T4 (Thyroxine), Free by Dialysis, Serum
Clinical Information Discusses physiology, pathophysiology, and general clinical aspects, as they relate to a laboratory test
Thyroxine (T4) and triiodothyronine (T3) are the 2 biologically active thyroid hormones. T4 makes up more than 80% of circulating thyroid hormones.

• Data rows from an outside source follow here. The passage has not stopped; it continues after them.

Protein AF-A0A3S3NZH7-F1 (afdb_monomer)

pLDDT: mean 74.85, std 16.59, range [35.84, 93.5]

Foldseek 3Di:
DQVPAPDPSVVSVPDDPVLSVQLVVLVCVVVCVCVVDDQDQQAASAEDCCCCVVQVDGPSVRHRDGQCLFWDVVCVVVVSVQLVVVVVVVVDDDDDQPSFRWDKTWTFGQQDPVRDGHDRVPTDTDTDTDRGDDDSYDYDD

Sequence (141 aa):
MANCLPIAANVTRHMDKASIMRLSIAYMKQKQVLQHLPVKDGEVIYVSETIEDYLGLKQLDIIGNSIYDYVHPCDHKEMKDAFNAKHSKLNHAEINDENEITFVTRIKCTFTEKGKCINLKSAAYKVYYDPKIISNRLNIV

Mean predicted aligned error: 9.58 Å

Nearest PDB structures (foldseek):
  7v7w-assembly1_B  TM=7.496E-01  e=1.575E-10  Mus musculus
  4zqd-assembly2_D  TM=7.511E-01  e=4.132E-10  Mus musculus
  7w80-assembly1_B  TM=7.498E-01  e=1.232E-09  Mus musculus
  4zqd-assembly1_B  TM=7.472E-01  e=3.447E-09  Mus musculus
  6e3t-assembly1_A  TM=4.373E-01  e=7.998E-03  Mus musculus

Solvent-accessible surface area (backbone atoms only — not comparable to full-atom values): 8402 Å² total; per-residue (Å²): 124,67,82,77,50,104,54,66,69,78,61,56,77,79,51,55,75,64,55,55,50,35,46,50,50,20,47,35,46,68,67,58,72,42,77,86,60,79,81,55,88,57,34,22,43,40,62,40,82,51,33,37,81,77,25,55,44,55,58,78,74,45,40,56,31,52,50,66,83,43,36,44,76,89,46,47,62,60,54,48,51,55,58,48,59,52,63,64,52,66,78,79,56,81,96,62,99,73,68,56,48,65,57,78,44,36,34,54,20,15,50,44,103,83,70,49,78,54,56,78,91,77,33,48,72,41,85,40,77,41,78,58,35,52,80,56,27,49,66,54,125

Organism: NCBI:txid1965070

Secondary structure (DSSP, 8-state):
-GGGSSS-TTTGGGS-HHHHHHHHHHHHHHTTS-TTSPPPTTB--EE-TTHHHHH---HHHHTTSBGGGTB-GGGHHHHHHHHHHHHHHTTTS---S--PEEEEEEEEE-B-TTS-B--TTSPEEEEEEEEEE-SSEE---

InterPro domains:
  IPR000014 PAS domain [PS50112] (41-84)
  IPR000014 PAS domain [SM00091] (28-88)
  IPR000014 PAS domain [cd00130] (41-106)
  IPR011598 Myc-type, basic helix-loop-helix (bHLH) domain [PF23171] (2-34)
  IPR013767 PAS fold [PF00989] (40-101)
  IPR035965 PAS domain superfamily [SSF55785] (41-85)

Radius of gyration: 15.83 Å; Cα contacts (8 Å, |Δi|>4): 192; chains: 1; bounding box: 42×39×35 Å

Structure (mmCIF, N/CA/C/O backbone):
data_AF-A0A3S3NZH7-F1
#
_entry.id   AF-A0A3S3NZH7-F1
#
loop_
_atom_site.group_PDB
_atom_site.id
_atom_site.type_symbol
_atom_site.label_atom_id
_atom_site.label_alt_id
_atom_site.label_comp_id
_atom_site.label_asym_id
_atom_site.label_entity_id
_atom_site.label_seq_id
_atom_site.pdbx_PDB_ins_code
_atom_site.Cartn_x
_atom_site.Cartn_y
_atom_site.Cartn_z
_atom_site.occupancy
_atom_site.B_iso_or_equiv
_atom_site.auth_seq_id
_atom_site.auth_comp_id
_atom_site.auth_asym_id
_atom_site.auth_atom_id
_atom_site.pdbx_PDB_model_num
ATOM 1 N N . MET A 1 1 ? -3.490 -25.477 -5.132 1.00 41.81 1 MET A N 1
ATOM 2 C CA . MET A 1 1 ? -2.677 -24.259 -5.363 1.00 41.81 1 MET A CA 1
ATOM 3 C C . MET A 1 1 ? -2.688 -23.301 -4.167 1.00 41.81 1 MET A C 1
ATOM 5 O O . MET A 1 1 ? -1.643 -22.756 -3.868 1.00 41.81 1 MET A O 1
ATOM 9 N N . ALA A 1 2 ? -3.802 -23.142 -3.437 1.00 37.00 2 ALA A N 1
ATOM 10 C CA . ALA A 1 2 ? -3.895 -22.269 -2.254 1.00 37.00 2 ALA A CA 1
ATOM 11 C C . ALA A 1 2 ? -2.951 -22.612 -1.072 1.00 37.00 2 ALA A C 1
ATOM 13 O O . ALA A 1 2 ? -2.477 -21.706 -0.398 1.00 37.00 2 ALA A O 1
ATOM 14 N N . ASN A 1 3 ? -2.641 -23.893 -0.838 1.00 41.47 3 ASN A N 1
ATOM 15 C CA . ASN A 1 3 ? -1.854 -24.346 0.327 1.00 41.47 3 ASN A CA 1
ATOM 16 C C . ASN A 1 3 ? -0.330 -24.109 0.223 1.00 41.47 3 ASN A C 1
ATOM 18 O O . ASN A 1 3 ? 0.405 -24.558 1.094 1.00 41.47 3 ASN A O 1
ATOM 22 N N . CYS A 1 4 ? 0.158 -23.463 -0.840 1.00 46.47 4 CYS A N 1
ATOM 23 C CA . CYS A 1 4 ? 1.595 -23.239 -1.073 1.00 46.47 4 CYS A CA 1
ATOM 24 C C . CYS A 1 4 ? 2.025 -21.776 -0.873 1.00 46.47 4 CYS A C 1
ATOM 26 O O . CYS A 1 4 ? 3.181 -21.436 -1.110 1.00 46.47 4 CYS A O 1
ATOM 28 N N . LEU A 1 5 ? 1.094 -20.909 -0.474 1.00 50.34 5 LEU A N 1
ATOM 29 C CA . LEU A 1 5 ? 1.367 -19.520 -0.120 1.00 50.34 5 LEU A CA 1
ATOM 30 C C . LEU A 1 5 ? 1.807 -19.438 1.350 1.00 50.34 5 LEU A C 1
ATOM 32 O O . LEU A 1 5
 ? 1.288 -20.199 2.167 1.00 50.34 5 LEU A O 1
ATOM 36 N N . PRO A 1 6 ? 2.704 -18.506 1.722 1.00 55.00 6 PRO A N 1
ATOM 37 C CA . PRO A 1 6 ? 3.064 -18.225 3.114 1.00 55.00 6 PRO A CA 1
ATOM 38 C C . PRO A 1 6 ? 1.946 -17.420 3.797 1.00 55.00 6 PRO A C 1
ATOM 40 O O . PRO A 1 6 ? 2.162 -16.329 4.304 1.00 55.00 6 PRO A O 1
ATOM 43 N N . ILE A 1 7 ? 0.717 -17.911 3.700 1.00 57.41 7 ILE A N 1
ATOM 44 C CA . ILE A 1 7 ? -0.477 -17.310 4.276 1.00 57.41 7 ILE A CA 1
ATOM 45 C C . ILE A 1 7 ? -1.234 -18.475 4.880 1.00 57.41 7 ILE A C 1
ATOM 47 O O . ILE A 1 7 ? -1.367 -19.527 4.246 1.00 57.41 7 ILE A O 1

Following secretion by the thyroid gland, approximately 70% of circulating T4 and T3 are bound to thyroid-binding globulin (TBG), while 10% to 20% each are bound to transthyretin (TTR) and albumin, respectively. Less than 0.1% circulates as free T4 (FT4) or free T3 (FT3). FT4 and FT3 enter and leave cells freely by diffusion. Only the free hormones are biologically active, but bound and free fractions are in equilibrium. Equilibrium with TTR and albumin is rapid. By contrast, TBG binds thyroid hormones very tightly and equilibrium dissociation is slow. Biologically, TBG-bound thyroid hormone serves as a hormone reservoir and T4 serves as a prohormone for T3. Within cells, T4 is either converted to T3, which is about 5 times as potent as T4, or reverse T3, which is biologically inactive. Ultimately, T3, and to a much lesser degree T4, bind to the nuclear thyroid hormone receptor, altering gene expression patterns in a tissue-specific fashion.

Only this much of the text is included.